:: WORK INSTRUCTION ::
Take the line that contains "ATOM 98 N N" and each line after it in the material below, and transcribe them exactly, stopping at the end.

═══ AVAILABLE DATA ═══

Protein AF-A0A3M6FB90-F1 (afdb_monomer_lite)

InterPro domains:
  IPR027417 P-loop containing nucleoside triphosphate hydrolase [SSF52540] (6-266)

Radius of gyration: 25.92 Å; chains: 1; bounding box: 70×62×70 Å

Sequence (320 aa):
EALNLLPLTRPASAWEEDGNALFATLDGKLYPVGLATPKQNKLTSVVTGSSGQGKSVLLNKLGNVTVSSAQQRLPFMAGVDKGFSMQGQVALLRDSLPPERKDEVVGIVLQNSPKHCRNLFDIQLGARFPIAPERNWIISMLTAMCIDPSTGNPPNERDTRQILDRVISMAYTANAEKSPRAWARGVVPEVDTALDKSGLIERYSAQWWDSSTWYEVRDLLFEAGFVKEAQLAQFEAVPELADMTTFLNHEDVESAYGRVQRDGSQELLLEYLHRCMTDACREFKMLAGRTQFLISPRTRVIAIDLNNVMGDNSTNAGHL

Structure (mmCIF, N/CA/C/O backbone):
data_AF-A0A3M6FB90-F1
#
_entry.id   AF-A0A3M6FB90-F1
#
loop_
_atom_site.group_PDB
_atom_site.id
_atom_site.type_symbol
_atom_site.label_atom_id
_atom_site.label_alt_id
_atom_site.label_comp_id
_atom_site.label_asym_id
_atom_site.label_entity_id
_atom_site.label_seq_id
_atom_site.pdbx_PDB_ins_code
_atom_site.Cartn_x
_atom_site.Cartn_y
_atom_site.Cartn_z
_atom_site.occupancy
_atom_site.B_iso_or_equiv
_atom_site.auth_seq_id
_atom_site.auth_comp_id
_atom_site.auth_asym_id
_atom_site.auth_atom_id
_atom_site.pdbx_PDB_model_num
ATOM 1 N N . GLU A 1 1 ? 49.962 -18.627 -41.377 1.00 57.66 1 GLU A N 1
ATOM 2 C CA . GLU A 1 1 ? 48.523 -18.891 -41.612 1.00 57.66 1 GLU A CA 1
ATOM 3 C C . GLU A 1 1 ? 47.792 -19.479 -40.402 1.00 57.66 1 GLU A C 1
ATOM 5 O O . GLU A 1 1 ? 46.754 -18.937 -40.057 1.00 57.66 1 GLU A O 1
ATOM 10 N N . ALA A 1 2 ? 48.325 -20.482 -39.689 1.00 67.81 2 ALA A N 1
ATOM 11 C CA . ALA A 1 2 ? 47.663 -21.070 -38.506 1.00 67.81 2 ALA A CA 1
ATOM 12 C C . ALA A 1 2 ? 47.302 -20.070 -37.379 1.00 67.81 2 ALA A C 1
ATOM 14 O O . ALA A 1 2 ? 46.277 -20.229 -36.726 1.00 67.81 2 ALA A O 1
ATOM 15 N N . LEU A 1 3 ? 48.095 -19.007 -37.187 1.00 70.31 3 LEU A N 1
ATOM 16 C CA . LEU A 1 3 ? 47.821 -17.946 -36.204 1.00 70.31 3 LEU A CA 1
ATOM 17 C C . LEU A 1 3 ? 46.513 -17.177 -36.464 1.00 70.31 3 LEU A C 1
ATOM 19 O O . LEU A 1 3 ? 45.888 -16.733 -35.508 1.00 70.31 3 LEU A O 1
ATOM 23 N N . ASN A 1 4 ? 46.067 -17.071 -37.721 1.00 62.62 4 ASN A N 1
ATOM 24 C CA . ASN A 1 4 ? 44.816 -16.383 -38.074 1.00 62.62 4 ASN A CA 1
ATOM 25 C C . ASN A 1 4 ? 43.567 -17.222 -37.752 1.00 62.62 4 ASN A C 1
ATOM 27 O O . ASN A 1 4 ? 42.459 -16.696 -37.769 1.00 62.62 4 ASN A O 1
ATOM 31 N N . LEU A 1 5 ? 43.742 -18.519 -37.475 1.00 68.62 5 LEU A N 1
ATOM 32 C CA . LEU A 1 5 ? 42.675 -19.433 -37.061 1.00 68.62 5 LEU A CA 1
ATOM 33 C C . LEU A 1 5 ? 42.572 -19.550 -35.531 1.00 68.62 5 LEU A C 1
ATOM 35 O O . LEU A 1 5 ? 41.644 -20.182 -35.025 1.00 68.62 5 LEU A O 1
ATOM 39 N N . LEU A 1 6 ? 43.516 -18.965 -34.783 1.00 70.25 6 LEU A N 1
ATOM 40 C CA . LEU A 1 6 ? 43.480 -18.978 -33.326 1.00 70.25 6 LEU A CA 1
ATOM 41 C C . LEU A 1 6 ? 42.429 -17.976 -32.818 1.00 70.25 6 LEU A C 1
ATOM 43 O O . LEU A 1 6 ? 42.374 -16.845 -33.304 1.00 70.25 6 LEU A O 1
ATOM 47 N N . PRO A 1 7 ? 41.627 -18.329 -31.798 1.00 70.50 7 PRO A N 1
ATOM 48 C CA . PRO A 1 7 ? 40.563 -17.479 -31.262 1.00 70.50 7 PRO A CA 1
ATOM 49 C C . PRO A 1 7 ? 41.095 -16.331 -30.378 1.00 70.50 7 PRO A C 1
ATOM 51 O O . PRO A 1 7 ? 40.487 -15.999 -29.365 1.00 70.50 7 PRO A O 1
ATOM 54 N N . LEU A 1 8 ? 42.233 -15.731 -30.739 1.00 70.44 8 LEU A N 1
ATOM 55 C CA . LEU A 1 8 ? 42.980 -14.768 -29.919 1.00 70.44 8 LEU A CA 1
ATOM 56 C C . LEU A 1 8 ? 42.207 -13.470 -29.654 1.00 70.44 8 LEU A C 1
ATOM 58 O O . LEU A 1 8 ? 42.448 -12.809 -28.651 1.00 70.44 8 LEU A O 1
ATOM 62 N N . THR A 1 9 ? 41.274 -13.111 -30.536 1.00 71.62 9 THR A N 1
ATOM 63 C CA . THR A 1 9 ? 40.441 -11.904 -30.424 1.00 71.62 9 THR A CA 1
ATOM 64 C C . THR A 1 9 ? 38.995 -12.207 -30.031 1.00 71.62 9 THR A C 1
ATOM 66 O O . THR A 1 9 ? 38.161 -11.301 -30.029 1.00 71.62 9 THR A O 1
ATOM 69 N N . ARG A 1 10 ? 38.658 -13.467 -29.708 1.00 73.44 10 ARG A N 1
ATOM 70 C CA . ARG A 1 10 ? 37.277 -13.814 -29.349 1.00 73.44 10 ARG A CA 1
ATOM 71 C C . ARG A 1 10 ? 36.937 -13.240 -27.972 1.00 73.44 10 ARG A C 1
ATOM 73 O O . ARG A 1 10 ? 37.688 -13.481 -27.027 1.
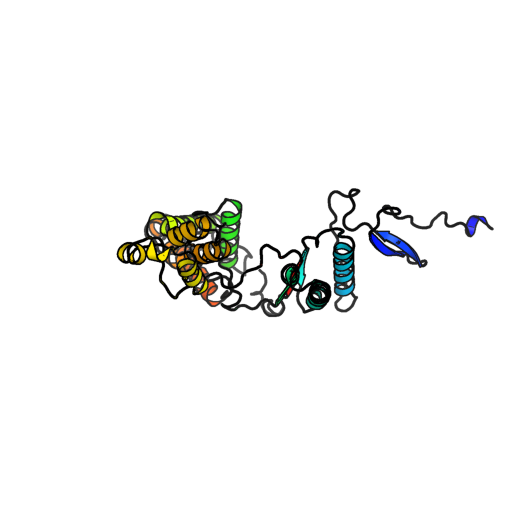00 73.44 10 ARG A O 1
ATOM 80 N N . PRO A 1 11 ? 35.785 -12.565 -27.816 1.00 74.19 11 PRO A N 1
ATOM 81 C CA . PRO A 1 11 ? 35.338 -12.084 -26.515 1.00 74.19 11 PRO A CA 1
ATOM 82 C C . PRO A 1 11 ? 35.272 -13.221 -25.485 1.00 74.19 11 PRO A C 1
ATOM 84 O O . PRO A 1 11 ? 34.698 -14.289 -25.741 1.00 74.19 11 PRO A O 1
ATOM 87 N N . ALA A 1 12 ? 35.870 -12.995 -24.319 1.00 82.38 12 ALA A N 1
ATOM 88 C CA . ALA A 1 12 ? 35.748 -13.843 -23.138 1.00 82.38 12 ALA A CA 1
ATOM 89 C C . ALA A 1 12 ? 34.747 -13.208 -22.171 1.00 82.38 12 ALA A C 1
ATOM 91 O O . ALA A 1 12 ? 34.645 -11.983 -22.099 1.00 82.38 12 ALA A O 1
ATOM 92 N N . SER A 1 13 ? 33.989 -14.037 -21.458 1.00 87.69 13 SER A N 1
ATOM 93 C CA . SER A 1 13 ? 33.039 -13.524 -20.476 1.00 87.69 13 SER A CA 1
ATOM 94 C C . SER A 1 13 ? 33.740 -13.236 -19.151 1.00 87.69 13 SER A C 1
ATOM 96 O O . SER A 1 13 ? 34.581 -14.006 -18.703 1.00 87.69 13 SER A O 1
ATOM 98 N N . ALA A 1 14 ? 33.336 -12.167 -18.463 1.00 86.75 14 ALA A N 1
ATOM 99 C CA . ALA A 1 14 ? 33.752 -11.920 -17.079 1.00 86.75 14 ALA A CA 1
ATOM 100 C C . ALA A 1 14 ? 33.159 -12.942 -16.076 1.00 86.75 14 ALA A C 1
ATOM 102 O O . ALA A 1 14 ? 33.576 -13.010 -14.914 1.00 86.75 14 ALA A O 1
ATOM 103 N N . TRP A 1 15 ? 32.190 -13.745 -16.529 1.00 90.19 15 TRP A N 1
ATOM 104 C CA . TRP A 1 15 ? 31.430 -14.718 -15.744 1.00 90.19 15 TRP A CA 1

═══

:: REPLY ::
ATOM 98 N N . ALA A 1 14 ? 33.336 -12.167 -18.463 1.00 86.75 14 ALA A N 1
ATOM 99 C CA . ALA A 1 14 ? 33.752 -11.920 -17.079 1.00 86.75 14 ALA A CA 1
ATOM 100 C C . ALA A 1 14 ? 33.159 -12.942 -16.076 1.00 86.75 14 ALA A C 1
ATOM 102 O O . ALA A 1 14 ? 33.576 -13.010 -14.914 1.00 86.75 14 ALA A O 1
ATOM 103 N N . TRP A 1 15 ? 32.190 -13.745 -16.529 1.00 90.19 15 TRP A N 1
ATOM 104 C CA . TRP A 1 15 ? 31.430 -14.718 -15.744 1.00 90.19 15 TRP A CA 1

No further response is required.